In accordance with an advantageous configuration of the input method in accordance with the invention, the sampling points of the finger or fingers and the positions of the input device are converted into corresponding signal sequences having changing patterns to simplify operation.
In accordance with an additional advantageous configuration of the input method, sense of touch feedback is associated with the motion of the input device in dependence on the instantaneous mode of operation and the instantaneous key assignments so that the input can also be carried out “blindly”. It is thereby equally suitable for blind individuals as well as for individuals with normal vision. In addition, the input speed can thereby be increased.
In accordance with an additional advantageous configuration of the input method, the keyboard assignments can be adjusted to input from the right or the left hand so that one can even change the input hand during operation and right or left handed people can use the method and the device in accordance with the invention with equal ease.
Additional advantages and advantageous configurations of the invention can be extracted from the subsequent description, the drawings and the claims.
An embodiment of the object of the invention is shown in the drawings and described more closely below.
FIG. 1 shows the principal mechanical components of the device,
FIG. 2 shows the types of motion of the pivot plate and the housing support,
FIG. 3 shows a parallel guide for the up and down motion of the long keys,
FIG. 4 shows a configuration for detecting the finger-tip positions on the long keys,
FIG. 5 shows a keyboard map for the number shift,
FIG. 6 shows a keyboard map for the letter shift,
FIG. 7 shows an optimized keyboard mapping for the letter shift, and
FIG. 8 shows an overall perspective view of the input device in accordance with the invention.
FIG. 1 shows an exploded view of the input device.
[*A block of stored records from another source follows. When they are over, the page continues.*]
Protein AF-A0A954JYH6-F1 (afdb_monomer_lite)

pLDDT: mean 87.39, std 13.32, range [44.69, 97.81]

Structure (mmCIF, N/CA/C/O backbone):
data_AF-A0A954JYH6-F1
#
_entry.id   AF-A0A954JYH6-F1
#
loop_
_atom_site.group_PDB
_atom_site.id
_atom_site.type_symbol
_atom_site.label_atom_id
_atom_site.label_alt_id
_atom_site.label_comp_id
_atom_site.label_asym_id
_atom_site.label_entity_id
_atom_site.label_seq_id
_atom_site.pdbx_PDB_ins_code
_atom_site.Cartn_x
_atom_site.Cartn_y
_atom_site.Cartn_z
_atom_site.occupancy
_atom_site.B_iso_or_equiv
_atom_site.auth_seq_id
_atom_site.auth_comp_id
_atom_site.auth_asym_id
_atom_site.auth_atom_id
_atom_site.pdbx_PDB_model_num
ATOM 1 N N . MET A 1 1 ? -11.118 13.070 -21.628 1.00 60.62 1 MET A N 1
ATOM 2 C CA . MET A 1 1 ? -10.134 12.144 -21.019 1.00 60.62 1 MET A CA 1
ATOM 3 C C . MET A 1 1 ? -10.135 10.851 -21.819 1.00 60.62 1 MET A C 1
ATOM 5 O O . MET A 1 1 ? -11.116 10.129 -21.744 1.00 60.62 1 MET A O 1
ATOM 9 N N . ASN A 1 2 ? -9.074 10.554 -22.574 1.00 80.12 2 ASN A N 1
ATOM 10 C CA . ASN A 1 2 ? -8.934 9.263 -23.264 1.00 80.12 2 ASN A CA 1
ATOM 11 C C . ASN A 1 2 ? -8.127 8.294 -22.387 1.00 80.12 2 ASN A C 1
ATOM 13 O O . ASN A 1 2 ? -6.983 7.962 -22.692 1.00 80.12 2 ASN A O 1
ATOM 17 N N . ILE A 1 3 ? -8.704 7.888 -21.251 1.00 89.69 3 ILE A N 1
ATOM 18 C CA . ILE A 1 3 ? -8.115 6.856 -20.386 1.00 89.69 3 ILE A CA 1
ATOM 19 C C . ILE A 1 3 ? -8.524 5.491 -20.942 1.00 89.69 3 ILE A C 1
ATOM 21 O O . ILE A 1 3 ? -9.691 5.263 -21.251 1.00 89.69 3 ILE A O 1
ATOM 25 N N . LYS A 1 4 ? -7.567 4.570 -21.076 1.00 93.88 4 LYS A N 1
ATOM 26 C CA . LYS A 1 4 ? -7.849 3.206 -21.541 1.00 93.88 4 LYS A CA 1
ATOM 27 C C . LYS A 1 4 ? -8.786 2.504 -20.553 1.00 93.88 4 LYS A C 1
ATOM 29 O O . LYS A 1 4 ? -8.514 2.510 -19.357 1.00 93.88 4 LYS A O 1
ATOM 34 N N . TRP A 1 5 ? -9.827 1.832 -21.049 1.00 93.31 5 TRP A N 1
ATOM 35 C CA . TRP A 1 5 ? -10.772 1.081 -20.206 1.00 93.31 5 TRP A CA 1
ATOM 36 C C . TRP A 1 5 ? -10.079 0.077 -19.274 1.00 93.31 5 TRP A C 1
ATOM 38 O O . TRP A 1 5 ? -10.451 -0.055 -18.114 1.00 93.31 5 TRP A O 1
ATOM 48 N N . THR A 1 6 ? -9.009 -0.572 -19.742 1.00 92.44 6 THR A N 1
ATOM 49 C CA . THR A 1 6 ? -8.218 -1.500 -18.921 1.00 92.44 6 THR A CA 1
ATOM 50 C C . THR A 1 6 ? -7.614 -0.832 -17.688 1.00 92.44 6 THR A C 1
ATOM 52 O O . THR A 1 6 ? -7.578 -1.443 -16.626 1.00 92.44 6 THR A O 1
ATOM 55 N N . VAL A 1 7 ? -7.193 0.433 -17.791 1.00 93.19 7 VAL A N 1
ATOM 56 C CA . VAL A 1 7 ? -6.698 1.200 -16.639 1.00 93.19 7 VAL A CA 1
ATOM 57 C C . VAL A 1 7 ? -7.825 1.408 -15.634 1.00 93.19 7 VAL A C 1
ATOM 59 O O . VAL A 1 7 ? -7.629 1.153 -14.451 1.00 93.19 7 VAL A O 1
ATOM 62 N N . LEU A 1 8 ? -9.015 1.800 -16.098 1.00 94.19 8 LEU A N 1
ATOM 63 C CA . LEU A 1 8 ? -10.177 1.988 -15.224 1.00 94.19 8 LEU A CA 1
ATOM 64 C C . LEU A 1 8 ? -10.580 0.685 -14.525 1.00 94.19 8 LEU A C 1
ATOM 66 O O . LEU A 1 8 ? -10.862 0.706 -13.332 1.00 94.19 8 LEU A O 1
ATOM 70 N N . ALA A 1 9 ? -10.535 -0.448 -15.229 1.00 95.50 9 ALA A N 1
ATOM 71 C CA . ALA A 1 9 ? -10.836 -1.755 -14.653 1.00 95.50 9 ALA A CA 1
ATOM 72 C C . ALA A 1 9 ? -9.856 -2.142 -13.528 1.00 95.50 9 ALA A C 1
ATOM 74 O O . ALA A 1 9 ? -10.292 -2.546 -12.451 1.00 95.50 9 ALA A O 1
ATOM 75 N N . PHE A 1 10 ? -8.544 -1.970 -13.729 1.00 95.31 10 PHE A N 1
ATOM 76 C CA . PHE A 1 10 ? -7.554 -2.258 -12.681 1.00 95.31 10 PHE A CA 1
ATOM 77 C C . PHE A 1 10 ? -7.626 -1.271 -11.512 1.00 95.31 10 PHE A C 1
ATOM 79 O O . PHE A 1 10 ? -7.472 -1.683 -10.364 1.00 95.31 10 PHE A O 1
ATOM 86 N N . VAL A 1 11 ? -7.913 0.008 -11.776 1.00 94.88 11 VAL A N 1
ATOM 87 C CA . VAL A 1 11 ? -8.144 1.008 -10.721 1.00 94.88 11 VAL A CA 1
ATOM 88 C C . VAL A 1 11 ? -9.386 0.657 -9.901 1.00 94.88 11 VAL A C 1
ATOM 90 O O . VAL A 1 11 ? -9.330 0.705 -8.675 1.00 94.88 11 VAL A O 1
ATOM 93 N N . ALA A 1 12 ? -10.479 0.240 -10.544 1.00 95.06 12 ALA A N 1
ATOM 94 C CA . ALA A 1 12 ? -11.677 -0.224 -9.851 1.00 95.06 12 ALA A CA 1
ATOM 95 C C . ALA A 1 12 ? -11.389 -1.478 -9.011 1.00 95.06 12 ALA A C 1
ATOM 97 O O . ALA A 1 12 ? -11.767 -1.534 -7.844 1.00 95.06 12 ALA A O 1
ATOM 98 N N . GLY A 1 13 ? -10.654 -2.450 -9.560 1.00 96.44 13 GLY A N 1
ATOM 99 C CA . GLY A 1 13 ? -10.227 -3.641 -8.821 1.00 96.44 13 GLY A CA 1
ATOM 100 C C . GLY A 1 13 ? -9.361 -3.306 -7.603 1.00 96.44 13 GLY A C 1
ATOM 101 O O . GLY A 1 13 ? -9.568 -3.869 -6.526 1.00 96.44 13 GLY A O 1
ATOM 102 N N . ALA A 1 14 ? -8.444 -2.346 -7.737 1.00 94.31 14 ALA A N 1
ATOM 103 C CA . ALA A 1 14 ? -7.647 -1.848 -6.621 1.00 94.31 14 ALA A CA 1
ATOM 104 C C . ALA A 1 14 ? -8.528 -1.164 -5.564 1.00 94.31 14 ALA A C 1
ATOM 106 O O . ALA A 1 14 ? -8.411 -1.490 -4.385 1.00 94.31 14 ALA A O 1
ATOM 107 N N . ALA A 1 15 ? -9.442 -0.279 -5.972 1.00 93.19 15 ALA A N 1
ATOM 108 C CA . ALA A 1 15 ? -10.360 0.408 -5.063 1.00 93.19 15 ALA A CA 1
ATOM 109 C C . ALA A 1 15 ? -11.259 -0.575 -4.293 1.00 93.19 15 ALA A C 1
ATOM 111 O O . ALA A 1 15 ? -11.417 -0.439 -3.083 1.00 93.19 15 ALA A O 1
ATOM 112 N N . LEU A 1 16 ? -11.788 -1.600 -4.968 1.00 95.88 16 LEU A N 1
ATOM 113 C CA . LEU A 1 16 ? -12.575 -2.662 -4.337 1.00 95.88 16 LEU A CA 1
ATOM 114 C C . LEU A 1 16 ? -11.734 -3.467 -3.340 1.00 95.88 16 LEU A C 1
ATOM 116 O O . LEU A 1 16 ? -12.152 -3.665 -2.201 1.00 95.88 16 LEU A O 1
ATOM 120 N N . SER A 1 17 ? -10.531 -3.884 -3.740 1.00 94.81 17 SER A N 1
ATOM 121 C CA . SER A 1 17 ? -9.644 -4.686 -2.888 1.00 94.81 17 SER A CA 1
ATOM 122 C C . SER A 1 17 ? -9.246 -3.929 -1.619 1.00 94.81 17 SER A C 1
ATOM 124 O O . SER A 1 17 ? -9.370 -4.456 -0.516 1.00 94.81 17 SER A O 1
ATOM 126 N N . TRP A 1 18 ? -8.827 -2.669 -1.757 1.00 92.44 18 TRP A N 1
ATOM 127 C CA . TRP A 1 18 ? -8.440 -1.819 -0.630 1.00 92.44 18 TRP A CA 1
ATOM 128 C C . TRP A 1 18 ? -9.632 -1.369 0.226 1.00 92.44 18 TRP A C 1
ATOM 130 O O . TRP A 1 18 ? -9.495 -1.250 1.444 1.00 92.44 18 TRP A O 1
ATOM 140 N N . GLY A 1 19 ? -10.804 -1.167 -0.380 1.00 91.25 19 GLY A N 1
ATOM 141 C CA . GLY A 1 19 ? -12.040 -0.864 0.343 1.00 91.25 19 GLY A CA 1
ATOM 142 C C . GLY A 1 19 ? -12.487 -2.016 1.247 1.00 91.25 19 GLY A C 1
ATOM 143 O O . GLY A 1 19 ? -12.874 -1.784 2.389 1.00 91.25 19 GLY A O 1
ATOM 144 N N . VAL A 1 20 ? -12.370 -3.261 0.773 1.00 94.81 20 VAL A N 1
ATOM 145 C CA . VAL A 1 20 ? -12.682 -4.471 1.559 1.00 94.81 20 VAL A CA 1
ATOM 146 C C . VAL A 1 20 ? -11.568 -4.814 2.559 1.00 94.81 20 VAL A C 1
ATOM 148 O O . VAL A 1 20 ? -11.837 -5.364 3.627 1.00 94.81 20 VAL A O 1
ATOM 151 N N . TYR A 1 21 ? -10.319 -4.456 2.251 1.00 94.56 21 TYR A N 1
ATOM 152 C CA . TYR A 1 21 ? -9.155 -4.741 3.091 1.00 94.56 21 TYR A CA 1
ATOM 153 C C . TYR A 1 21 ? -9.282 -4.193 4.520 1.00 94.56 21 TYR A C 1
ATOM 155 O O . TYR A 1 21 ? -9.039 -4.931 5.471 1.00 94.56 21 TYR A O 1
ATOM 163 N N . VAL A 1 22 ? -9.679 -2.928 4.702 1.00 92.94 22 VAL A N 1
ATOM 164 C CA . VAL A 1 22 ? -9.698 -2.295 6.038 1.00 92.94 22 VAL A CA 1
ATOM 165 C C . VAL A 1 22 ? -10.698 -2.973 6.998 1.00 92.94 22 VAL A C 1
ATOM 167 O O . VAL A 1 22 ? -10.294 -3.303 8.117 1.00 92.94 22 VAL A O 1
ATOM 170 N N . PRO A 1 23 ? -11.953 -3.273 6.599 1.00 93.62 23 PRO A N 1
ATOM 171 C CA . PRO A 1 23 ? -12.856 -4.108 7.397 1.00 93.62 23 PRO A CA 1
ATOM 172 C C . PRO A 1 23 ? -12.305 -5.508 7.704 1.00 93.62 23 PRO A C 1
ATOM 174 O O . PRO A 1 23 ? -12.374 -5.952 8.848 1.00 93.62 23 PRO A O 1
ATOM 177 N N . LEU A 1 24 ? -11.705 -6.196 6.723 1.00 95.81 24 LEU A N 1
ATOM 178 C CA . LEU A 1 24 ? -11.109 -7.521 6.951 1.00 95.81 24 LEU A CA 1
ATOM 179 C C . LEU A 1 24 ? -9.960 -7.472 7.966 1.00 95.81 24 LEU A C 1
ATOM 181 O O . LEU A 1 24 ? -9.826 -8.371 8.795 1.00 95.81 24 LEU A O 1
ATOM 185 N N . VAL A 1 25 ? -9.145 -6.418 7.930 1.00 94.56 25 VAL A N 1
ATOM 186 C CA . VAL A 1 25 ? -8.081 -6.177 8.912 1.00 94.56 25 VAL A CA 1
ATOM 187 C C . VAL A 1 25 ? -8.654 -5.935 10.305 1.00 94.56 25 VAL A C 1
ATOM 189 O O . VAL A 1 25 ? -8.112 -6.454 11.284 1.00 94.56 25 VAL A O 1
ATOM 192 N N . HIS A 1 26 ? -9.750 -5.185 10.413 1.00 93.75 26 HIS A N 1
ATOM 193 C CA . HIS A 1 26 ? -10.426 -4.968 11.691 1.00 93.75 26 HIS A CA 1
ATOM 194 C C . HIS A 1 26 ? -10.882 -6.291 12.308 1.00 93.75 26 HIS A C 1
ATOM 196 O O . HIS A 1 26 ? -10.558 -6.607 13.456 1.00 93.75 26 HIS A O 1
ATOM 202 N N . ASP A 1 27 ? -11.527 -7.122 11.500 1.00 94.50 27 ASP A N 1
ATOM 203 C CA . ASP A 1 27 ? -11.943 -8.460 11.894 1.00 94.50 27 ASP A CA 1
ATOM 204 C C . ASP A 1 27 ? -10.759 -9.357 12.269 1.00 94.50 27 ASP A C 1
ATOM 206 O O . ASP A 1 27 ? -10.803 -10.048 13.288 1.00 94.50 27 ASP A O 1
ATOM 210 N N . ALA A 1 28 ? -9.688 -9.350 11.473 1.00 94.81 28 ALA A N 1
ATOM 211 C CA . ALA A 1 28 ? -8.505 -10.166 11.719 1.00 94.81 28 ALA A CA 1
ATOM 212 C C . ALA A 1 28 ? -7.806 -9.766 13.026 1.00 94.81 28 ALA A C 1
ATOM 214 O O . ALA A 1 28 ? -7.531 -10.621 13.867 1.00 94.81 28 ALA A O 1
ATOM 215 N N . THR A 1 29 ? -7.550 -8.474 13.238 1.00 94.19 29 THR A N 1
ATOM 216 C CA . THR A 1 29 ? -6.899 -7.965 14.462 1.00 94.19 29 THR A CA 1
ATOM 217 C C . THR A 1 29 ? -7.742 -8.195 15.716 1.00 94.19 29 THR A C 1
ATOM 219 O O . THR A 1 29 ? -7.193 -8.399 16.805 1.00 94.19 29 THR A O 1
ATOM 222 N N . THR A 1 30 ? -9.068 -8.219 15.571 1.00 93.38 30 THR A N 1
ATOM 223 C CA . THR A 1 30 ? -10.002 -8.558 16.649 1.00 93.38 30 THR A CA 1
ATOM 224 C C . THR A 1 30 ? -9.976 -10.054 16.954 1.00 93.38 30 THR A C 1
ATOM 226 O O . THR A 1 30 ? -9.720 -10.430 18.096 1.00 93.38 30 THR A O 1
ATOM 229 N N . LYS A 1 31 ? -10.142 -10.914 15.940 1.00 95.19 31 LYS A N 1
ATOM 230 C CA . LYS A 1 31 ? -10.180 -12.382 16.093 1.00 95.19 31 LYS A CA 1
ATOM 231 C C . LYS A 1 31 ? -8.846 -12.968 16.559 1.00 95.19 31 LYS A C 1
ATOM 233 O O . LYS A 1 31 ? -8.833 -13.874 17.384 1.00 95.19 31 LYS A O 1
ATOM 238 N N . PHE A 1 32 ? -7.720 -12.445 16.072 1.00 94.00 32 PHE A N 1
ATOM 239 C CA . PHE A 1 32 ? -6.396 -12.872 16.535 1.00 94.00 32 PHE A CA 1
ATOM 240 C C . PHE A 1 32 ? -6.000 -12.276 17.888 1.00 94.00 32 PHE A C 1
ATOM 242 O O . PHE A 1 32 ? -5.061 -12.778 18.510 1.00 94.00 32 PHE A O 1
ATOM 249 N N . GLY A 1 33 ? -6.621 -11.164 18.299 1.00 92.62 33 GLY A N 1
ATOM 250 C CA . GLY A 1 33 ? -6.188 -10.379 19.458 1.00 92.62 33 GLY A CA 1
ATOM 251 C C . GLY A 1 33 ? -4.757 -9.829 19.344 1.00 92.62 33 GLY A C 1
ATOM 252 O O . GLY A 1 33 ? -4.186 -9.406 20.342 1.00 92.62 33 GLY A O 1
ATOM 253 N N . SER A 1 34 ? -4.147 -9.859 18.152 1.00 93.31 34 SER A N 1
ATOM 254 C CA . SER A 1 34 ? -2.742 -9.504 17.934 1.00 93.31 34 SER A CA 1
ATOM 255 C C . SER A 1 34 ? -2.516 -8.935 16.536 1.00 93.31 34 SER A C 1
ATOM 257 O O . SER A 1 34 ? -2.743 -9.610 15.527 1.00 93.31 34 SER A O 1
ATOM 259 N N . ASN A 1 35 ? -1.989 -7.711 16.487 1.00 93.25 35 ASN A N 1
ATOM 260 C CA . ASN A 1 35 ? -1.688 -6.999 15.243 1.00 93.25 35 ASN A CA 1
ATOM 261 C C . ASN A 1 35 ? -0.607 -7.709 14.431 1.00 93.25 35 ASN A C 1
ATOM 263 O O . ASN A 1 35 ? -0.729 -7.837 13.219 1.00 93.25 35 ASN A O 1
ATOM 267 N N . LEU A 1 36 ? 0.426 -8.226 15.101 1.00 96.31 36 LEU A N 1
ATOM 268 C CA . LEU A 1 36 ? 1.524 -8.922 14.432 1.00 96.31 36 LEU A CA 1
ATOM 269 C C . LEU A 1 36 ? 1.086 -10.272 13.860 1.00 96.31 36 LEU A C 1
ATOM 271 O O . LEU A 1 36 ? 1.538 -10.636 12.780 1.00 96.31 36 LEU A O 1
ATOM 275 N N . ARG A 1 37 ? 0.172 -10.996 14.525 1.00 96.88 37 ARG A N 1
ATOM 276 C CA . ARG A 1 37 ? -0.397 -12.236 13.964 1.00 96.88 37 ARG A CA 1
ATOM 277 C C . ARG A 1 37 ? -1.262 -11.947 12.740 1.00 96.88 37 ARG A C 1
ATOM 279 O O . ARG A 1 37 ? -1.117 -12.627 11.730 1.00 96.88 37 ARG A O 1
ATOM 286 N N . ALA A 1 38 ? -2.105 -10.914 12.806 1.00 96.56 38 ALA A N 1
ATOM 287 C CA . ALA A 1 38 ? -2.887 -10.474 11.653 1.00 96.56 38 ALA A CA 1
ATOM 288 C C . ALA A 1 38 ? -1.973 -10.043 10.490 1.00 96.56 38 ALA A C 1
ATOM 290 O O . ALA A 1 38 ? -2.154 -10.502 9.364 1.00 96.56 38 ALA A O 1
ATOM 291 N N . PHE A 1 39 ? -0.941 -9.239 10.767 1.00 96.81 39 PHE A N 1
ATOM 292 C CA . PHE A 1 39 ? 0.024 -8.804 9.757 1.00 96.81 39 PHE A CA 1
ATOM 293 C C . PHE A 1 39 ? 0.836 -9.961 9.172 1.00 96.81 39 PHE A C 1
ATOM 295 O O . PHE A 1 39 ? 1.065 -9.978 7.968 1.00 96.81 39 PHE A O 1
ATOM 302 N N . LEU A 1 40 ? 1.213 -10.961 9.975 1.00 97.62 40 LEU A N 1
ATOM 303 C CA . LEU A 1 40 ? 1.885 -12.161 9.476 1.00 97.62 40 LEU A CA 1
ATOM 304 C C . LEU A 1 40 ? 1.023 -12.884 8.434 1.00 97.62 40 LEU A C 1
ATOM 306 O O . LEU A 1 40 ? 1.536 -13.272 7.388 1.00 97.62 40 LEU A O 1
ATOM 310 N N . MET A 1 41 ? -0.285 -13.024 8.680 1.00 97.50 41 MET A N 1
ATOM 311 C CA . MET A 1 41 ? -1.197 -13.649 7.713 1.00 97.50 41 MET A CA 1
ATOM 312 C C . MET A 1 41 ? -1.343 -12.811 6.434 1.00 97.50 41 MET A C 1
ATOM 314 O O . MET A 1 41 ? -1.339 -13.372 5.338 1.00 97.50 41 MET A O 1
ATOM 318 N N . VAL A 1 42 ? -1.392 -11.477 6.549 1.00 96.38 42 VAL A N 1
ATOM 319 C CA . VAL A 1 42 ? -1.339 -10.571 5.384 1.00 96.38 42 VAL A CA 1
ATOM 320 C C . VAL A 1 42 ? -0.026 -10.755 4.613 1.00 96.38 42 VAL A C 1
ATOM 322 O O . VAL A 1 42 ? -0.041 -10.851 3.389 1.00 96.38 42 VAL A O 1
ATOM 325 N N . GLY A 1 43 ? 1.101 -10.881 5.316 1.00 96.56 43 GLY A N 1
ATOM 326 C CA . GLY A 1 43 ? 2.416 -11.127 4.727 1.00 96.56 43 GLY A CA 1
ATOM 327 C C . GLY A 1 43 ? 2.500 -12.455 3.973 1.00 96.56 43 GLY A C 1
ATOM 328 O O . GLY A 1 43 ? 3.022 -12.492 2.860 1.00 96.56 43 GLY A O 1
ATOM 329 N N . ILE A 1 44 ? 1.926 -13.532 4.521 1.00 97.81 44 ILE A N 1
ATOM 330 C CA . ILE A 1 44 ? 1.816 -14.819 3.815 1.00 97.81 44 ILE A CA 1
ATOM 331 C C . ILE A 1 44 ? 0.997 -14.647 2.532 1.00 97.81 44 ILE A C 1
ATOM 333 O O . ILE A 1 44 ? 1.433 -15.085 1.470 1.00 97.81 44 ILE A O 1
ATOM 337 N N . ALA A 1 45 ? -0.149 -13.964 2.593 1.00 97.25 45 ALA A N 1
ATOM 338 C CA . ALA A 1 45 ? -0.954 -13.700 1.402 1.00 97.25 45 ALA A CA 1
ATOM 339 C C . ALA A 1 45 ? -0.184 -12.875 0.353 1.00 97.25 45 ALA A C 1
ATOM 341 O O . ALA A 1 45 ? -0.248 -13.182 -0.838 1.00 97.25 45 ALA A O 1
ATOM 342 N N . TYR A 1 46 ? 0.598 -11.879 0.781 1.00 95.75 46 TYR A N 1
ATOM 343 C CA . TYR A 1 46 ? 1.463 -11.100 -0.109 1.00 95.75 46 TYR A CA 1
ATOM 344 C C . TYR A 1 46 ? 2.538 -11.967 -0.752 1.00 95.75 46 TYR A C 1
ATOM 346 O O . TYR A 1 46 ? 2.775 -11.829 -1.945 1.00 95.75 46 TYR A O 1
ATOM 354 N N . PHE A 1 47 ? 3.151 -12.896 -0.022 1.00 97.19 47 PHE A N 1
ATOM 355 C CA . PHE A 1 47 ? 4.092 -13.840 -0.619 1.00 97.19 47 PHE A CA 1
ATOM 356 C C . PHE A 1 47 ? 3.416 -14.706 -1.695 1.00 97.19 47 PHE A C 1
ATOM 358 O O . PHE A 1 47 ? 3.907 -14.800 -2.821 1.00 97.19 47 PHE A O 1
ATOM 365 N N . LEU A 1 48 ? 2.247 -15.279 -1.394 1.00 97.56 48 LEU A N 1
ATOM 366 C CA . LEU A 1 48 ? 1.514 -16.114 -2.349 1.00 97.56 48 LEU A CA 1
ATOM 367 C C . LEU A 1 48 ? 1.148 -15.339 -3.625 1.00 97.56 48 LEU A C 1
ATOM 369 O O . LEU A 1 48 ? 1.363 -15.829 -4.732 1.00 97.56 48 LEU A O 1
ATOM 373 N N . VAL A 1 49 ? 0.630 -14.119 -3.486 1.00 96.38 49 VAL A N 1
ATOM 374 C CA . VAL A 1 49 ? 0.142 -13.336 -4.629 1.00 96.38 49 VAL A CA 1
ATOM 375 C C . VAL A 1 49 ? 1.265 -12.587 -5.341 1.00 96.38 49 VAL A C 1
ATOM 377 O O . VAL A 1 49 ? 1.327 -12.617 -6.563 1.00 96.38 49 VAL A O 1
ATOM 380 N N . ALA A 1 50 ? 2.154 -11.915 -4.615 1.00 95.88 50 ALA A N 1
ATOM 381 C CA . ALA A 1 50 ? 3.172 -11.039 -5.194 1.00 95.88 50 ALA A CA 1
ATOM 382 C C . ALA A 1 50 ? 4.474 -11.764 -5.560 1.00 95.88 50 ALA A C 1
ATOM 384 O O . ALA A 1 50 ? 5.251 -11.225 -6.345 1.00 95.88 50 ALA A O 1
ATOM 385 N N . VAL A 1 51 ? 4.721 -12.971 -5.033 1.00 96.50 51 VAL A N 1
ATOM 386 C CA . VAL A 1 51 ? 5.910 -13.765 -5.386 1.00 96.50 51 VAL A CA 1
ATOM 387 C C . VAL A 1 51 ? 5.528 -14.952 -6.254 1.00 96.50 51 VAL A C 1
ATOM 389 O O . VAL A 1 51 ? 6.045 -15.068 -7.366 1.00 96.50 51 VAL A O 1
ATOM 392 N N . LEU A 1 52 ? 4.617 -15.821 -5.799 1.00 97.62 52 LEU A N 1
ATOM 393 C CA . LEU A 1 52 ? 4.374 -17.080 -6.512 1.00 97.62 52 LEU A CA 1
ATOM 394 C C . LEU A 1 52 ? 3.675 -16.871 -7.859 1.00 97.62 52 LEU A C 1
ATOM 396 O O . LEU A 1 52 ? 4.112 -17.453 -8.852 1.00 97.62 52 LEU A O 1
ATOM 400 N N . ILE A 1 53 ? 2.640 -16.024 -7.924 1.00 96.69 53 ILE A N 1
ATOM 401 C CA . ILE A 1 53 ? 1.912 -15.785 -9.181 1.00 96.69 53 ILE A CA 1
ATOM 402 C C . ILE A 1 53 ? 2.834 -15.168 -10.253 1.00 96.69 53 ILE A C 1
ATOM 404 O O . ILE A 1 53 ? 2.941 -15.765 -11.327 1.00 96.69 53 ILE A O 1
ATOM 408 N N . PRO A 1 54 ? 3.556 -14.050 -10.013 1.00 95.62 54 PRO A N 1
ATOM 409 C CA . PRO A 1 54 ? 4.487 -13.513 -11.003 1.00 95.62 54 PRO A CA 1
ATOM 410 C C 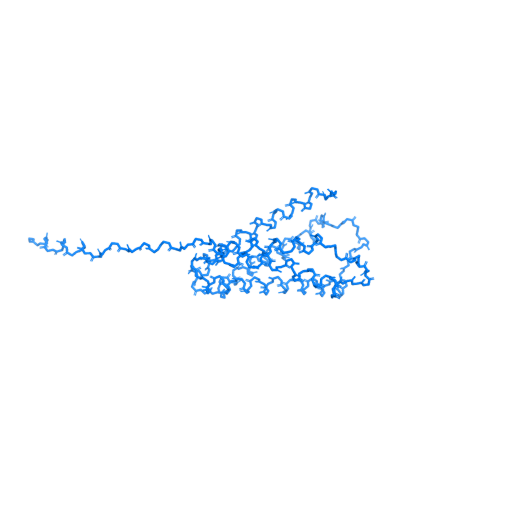. PRO A 1 54 ? 5.588 -14.501 -11.372 1.00 95.62 54 PRO A C 1
ATOM 412 O O . PRO A 1 54 ? 5.877 -14.652 -12.554 1.00 95.62 54 PRO A O 1
ATOM 415 N N . SER A 1 55 ? 6.156 -15.224 -10.399 1.00 96.69 55 SER A N 1
ATOM 416 C CA . SER A 1 55 ? 7.215 -16.205 -10.672 1.00 96.69 55 SER A CA 1
ATOM 417 C C . SER A 1 55 ? 6.737 -17.311 -11.613 1.00 96.69 55 SER A C 1
ATOM 419 O O . SER A 1 55 ? 7.444 -17.674 -12.550 1.00 96.69 55 SER A O 1
ATOM 421 N N . PHE A 1 56 ? 5.515 -17.810 -11.419 1.00 96.81 56 PHE A N 1
ATOM 422 C CA . PHE A 1 56 ? 4.920 -18.800 -12.313 1.00 96.81 56 PHE A CA 1
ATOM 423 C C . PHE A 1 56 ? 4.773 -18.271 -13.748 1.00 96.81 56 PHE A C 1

The device has a housing 1 with a seating surface 2 for the thumb and for the small finger. The housing 1 has an opening for three long keys 3 which are connected by means of a parallel guide 4 to the housing support 5. The housing 1 is borne for pivoting in its symmetry plane on an axle 10 of the housing support 5. The housing support 5 can be displaced parallel to the axle 10 on the pivot plate 6 between two latching positions. The pivot plate 6 is borne for rotation on the base plate 7. The pivot axis thereby extends outside the housing perpendicular to the base plate and through the user's wrist. A pin 9 of the housing support 5 engages through the pivot plate 6 and into an opening 8 in the base plate 7 to limit the pivot angle. As can be seen in the drawing the free pivot angle of the housing support 5 is larger in the right latching position than in the left latching position.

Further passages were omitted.